Spatially Distinct Genetic Determinants of Aortic Dimensions Influence Risks of Aneurysm and Stenosis

Abstract

Background: The left ventricular outflow tract (LVOT) and ascending aorta are spatially complex, with distinct pathologies and embryologic origins. Prior work examined the genetics of thoracic aortic diameter in a single plane.

Objectives: We sought to elucidate the genetic basis for the diameter of the LVOT, aortic root, and ascending aorta.

Methods: Using deep learning, we analyzed 2.3 million cardiac magnetic resonance images from 43,317 UK Biobank participants. We computed the diameters of the LVOT, the aortic root, and at 6 locations of ascending aorta. For each diameter, we conducted a genome-wide association study and generated a polygenic score. Finally, we investigated associations between these scores and disease incidence.

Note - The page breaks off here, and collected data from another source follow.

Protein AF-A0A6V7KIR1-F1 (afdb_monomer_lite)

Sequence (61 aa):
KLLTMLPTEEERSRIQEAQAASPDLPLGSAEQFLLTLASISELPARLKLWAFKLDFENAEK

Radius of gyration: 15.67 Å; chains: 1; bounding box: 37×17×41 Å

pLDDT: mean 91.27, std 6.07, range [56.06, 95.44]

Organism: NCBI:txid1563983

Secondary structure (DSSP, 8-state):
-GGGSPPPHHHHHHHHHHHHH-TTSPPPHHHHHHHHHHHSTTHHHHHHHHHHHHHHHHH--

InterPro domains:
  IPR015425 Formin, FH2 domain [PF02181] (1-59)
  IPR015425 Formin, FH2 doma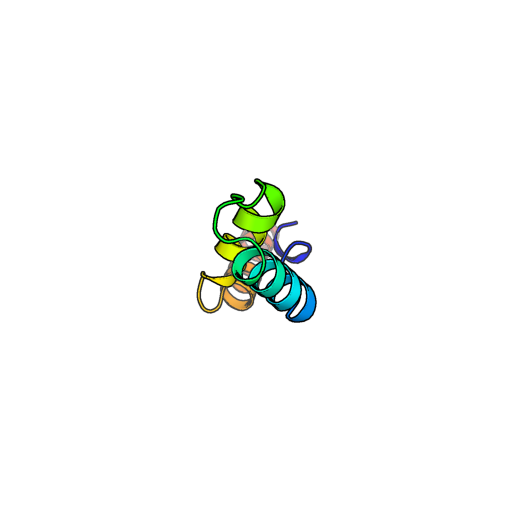in [PS51444] (1-61)
  IPR042201 Formin, FH2 domain superfamily [G3DSA:1.20.58.2220] (1-61)

Structure (mmCIF, N/CA/C/O backbone):
data_AF-A0A6V7KIR1-F1
#
_entry.id   AF-A0A6V7KIR1-F1
#
loop_
_atom_site.group_PDB
_atom_site.id
_atom_site.type_symbol
_atom_site.label_atom_id
_atom_site.label_alt_id
_atom_site.label_comp_id
_atom_site.label_asym_id
_atom_site.label_entity_id
_atom_site.label_seq_id
_atom_site.pdbx_PDB_ins_code
_atom_site.Cartn_x
_atom_site.Cartn_y
_atom_site.Cartn_z
_atom_site.occupancy
_atom_site.B_iso_or_equiv
_atom_site.auth_seq_id
_atom_site.auth_comp_id
_atom_site.auth_asym_id
_atom_site.auth_atom_id
_atom_site.pdbx_PDB_model_num
ATOM 1 N N . LYS A 1 1 ? 12.040 3.870 1.079 1.00 70.12 1 LYS A N 1
ATOM 2 C CA . LYS A 1 1 ? 11.402 3.839 -0.264 1.00 70.12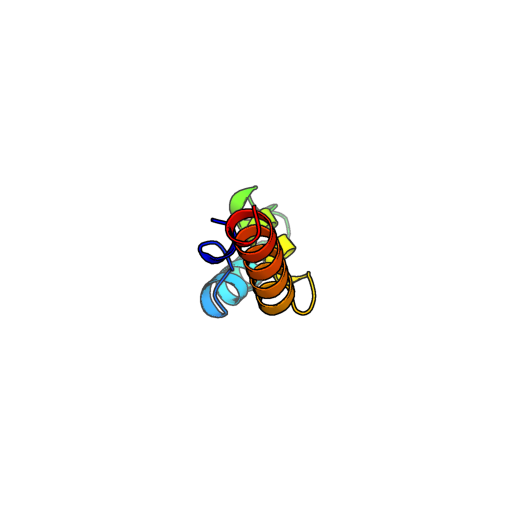 1 LYS A CA 1
ATOM 3 C C . LYS A 1 1 ? 9.903 3.632 -0.043 1.00 70.12 1 LYS A C 1
ATOM 5 O O . LYS A 1 1 ? 9.582 2.733 0.711 1.00 70.12 1 LYS A O 1
ATOM 10 N N . LEU A 1 2 ? 8.993 4.410 -0.643 1.00 81.19 2 LEU A N 1
ATOM 11 C CA . LEU A 1 2 ? 7.537 4.293 -0.377 1.00 81.19 2 LEU A CA 1
ATOM 12 C C . LEU A 1 2 ? 6.973 2.876 -0.589 1.00 81.19 2 LEU A C 1
ATOM 14 O O . LEU A 1 2 ? 6.086 2.451 0.140 1.00 81.19 2 LEU A O 1
ATOM 18 N N . LEU A 1 3 ? 7.550 2.114 -1.523 1.00 84.06 3 LEU A N 1
ATOM 19 C CA . LEU A 1 3 ? 7.195 0.712 -1.772 1.00 84.06 3 LEU A CA 1
ATOM 20 C C . LEU A 1 3 ? 7.367 -0.214 -0.553 1.00 84.06 3 LEU A C 1
ATOM 22 O O . LEU A 1 3 ? 6.742 -1.265 -0.522 1.00 84.06 3 LEU A O 1
ATOM 26 N N . THR A 1 4 ? 8.187 0.151 0.438 1.00 86.62 4 THR A N 1
ATOM 27 C CA . THR A 1 4 ? 8.391 -0.643 1.664 1.00 86.62 4 THR A CA 1
ATOM 28 C C . THR A 1 4 ? 7.474 -0.221 2.811 1.00 86.62 4 THR A C 1
ATOM 30 O O . THR A 1 4 ? 7.594 -0.764 3.899 1.00 86.62 4 THR A O 1
ATOM 33 N N . MET A 1 5 ? 6.618 0.784 2.600 1.00 88.88 5 MET A N 1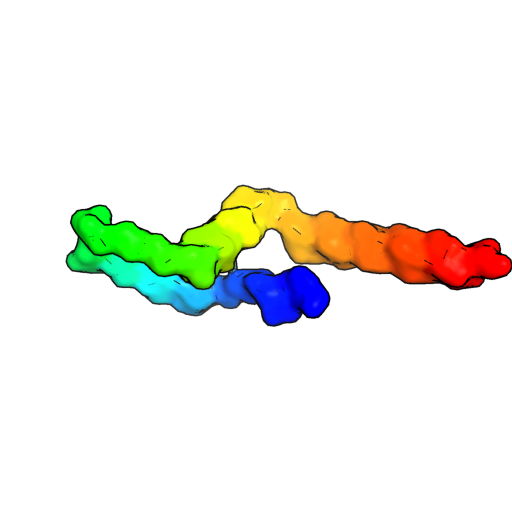
ATOM 34 C CA . MET A 1 5 ? 5.701 1.338 3.607 1.00 88.88 5 MET A CA 1
ATOM 35 C C . MET A 1 5 ? 4.233 1.178 3.193 1.00 88.88 5 MET A C 1
ATOM 37 O O . MET A 1 5 ? 3.356 1.826 3.757 1.00 88.88 5 MET A O 1
ATOM 41 N N . LEU A 1 6 ? 3.962 0.356 2.174 1.00 89.56 6 LEU A N 1
ATOM 42 C CA . LEU A 1 6 ? 2.598 0.014 1.795 1.00 89.56 6 LEU A CA 1
ATOM 43 C C . LEU A 1 6 ? 1.981 -0.822 2.922 1.00 89.56 6 LEU A C 1
ATOM 45 O O . LEU A 1 6 ? 2.570 -1.843 3.277 1.00 89.56 6 LEU A O 1
ATOM 49 N N . PRO A 1 7 ? 0.823 -0.420 3.470 1.00 91.25 7 PRO A N 1
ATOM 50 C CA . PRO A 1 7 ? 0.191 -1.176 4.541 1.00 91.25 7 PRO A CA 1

Results: A total of 79 loci were significantly associated with at least 1 diameter. Of these, 35 were novel, and most were associated with 1 or 2 diameters. A polygenic score of aortic diameter approximately 13 mm from the sinotubular junction most strongly predicted thoracic aortic aneurysm (n = 427,016; mean HR: 1.42 per SD; 95% CI: 1.34-1.50; P = 6.67 × 10^-21). A polygenic score predicting a smaller aortic root was predictive of aortic stenosis (n = 426,502; mean HR: 1.08 per SD; 95% CI: 1.03-1.12; P = 5 × 10^-6).

Conclusions: We detected distinct genetic loci underpinning the diameters of the LVOT, aortic root, and at several segments of ascending aorta. We spatially defined a region of aorta whose genetics may be most relevant to predicting thoracic aortic aneurysm. We further described a genetic signature that may predispose to aortic stenosis. Understanding genetic contributions to proximal aortic diameter may enable identification of individuals at risk for aortic disease and facilitate prioritization of therapeutic targets.

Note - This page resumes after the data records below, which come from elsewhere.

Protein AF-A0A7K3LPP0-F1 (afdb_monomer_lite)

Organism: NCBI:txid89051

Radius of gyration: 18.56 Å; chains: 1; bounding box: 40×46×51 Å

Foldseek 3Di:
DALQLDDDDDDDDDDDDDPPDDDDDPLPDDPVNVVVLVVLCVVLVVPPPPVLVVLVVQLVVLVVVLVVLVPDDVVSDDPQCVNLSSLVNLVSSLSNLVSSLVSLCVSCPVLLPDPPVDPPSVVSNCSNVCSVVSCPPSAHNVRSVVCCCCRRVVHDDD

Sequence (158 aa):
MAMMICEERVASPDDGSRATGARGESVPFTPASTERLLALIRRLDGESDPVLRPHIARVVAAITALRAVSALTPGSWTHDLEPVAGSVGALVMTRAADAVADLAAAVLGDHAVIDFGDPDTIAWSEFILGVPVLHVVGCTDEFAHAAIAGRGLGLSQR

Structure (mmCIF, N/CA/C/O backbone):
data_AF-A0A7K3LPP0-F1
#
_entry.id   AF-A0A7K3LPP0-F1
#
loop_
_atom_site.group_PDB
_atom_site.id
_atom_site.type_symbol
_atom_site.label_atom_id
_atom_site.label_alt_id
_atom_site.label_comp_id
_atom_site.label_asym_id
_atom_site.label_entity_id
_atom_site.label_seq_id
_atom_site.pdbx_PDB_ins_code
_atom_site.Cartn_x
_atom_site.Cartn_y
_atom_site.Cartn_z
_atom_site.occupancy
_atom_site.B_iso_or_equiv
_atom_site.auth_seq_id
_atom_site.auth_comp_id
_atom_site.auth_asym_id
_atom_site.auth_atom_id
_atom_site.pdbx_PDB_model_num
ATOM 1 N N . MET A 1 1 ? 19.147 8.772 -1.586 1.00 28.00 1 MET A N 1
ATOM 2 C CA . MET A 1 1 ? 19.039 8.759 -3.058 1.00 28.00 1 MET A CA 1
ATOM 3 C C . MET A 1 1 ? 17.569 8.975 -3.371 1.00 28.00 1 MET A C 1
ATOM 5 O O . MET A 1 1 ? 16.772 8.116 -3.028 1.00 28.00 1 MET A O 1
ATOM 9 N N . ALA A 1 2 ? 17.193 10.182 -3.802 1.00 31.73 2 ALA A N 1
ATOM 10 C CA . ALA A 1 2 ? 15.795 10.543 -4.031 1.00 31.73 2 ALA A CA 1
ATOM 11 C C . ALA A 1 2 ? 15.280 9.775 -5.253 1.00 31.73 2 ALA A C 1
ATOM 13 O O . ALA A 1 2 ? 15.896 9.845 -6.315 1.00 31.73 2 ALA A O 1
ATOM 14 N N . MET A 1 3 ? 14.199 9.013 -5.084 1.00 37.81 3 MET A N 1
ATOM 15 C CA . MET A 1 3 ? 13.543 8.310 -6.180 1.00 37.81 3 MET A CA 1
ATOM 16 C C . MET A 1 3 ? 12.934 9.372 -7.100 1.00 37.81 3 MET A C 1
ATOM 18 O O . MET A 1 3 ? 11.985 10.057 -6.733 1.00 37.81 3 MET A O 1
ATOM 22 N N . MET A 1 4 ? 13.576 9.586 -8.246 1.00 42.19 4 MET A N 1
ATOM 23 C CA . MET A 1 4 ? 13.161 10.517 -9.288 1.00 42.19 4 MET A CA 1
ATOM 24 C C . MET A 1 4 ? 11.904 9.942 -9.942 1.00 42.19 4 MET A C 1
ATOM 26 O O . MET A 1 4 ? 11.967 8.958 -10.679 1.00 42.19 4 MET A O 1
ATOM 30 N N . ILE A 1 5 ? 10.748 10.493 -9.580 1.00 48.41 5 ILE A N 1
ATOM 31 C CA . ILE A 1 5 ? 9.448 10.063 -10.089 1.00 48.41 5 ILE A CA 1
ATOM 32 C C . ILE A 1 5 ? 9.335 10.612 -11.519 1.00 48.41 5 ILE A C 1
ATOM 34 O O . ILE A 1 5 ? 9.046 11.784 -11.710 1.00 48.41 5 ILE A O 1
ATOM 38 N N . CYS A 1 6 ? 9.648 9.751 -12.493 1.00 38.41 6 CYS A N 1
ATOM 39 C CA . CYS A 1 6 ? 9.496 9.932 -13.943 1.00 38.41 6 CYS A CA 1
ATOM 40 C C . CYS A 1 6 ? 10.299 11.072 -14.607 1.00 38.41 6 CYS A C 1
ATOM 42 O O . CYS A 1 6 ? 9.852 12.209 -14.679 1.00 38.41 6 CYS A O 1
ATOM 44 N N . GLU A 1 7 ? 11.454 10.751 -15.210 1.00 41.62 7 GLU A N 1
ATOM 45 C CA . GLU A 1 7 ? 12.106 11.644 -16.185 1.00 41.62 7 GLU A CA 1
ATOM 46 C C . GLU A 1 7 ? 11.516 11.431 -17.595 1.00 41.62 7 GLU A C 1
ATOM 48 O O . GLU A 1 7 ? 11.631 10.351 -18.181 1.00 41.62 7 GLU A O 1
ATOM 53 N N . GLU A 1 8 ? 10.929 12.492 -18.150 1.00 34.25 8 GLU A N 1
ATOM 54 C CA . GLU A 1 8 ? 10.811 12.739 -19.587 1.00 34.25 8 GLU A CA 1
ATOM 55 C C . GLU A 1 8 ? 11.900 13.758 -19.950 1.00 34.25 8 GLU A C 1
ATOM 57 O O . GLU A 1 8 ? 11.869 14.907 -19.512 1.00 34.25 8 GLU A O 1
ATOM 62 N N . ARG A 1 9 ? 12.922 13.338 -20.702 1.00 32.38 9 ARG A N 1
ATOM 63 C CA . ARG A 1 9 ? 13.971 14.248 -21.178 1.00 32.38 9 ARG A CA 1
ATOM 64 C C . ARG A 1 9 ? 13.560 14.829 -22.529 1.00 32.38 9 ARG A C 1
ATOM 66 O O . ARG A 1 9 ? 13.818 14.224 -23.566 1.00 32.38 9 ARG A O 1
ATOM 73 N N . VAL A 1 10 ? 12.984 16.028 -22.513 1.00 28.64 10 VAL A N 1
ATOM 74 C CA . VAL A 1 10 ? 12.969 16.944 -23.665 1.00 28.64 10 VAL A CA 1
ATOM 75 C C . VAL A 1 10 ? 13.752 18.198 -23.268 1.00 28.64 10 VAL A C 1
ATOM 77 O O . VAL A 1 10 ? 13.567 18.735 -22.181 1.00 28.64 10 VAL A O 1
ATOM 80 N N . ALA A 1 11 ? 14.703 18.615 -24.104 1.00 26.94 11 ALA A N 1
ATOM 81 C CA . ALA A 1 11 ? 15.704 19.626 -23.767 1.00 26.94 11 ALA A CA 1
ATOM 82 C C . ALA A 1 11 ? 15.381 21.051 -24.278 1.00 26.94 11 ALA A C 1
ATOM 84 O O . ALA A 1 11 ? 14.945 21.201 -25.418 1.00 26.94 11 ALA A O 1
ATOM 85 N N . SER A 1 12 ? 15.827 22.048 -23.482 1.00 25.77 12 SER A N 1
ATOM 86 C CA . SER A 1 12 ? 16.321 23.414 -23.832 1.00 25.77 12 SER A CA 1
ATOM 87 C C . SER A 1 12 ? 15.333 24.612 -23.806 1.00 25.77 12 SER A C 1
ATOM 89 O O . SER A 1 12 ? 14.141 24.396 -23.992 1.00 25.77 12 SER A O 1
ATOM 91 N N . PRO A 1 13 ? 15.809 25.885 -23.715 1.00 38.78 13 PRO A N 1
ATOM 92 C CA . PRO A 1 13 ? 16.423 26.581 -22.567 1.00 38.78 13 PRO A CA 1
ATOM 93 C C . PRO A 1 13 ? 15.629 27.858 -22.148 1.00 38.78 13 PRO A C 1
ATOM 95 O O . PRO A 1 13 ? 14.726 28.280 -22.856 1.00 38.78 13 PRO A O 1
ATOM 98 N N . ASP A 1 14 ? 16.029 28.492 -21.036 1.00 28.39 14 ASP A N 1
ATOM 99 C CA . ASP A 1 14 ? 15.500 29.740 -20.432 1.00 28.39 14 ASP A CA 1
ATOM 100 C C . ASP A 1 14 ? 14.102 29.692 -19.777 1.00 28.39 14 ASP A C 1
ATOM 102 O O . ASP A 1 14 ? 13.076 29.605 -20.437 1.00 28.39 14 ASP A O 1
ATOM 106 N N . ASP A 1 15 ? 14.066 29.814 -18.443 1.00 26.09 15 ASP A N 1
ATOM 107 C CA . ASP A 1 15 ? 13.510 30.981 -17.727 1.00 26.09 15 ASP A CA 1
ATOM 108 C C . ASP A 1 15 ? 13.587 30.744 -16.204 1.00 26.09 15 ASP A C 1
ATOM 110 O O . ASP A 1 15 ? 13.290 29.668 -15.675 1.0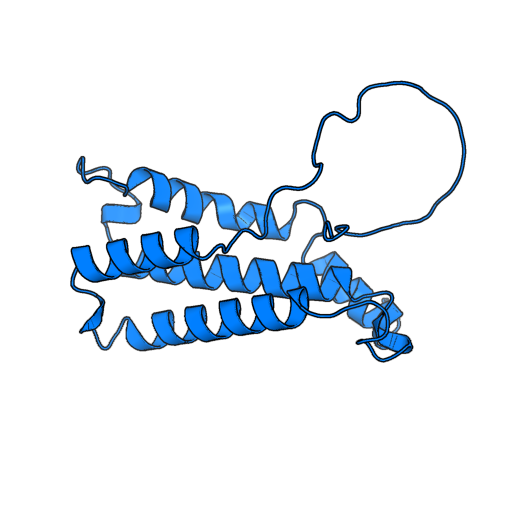0 26.09 15 ASP A O 1
ATOM 114 N N . GLY A 1 16 ? 14.034 31.762 -15.477 1.00 33.41 16 GLY A N 1
ATOM 115 C CA . GLY A 1 16 ? 14.128 31.749 -14.031 1.00 33.41 16 GLY A CA 1
ATOM 116 C C . GLY A 1 16 ? 12.773 32.010 -13.385 1.00 33.41 16 GLY A C 1
ATOM 117 O O . GLY A 1 16 ? 12.356 33.153 -13.252 1.00 33.41 16 GLY A O 1
ATOM 118 N N . SER A 1 17 ? 12.132 30.982 -12.833 1.00 26.88 17 SER A N 1
ATOM 119 C CA . SER A 1 17 ? 11.244 31.171 -11.680 1.00 26.88 17 SER A CA 1
ATOM 120 C C . SER A 1 17 ? 10.814 29.866 -11.025 1.00 26.88 17 SER A C 1
ATOM 122 O O . SER A 1 17 ? 10.214 29.002 -11.644 1.00 26.88 17 SER A O 1
ATOM 124 N N . ARG A 1 18 ? 11.052 29.811 -9.709 1.00 29.83 18 ARG A N 1
ATOM 125 C CA . ARG A 1 18 ? 10.233 29.126 -8.696 1.00 29.83 18 ARG A CA 1
ATOM 126 C C . ARG A 1 18 ? 9.806 27.684 -9.010 1.00 29.83 18 ARG A C 1
ATOM 128 O O . ARG A 1 18 ? 8.638 27.414 -9.253 1.00 29.83 18 ARG A O 1
ATOM 135 N N . ALA A 1 19 ? 10.721 26.745 -8.788 1.00 28.23 19 ALA A N 1
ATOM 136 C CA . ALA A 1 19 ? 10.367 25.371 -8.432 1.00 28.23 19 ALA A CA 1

Keywords: aorta; cardiovascular disease; genetics; left ventricular outflow tract; machine learning.

Figure 1:

Genetic associations with LVOT, aortic root, and ascending aorta diameters Loci with P<5×10⁻⁸ are shown in blue (if also associated at genome-wide significance with two or more anatomically contiguous traits) or red (if associated at genome-wide significance with up to one anatomically contiguous trait. A selected subset of nearest genes of loci with P < 5×10⁻⁸ are overlaid.

Figure 2:

Shared genetic determinants across the LVOT and ascending aorta A: Rows denote associated GWAS as shown with arrows. Columns denote SNPs associated with two or more traits at p<5×10⁻⁸; labels display closest genes. Where multiple SNPs share a closest gene, a number displays the gene’s instance in the combined significant GWAS results. See Supplemental Table 8 for corresponding SNP names. Color indicates absolute effect size (|β|) per standard error of a significantly associated SNP. To illustrate anatomic relationship of significant SNPs, column position is hierarchically clustered to group associations of similar significance (p). For this illustrative purpose, SNPs not meeting genome-wide significance are assigned p=0. B: Venn diagram of genes nearest to loci found to be associated at p<5×10⁻⁸ with one or more traits. Traits are binned into groups based on proximity to the heart as labeled. Loci are defined using a 500 kilobase radius (see Supplemental Methods: Genotyping and genome-wide association studies).

Figure 3:

Disease prediction A: Top: Cox proportional hazards models predicting incidence of thoracic aortic aneurysm using polygenic scores of larger diameters and covariates. Vertical position denotes trait used to create score. Horizontal bars denote effect size (β) and significance. Middle: Overlay of model performance. Rectangle color represents relative effect size (β); location represents trait used to create polygenic score. Bottom: Kaplan-Meier plot: cumulative incidence of thoracic aortic aneurysm for strata of a polygenic score derived from Aorta 1. B: Top: Cox proportional hazards models predicting incidence of aortic stenosis using polygenic scores of smaller diameters and covariates. Vertical position denotes trait used to create score. Horizontal bars denote effect size (β) and significance. Middle: Overlay of model performance. Rectangle color represents relative effect size (β); location represents trait used to create polygenic score. Bottom: Kaplan-Meier plot: cumulative incidence of aortic stenosis for strata of a polygenic score derived from Aortic root.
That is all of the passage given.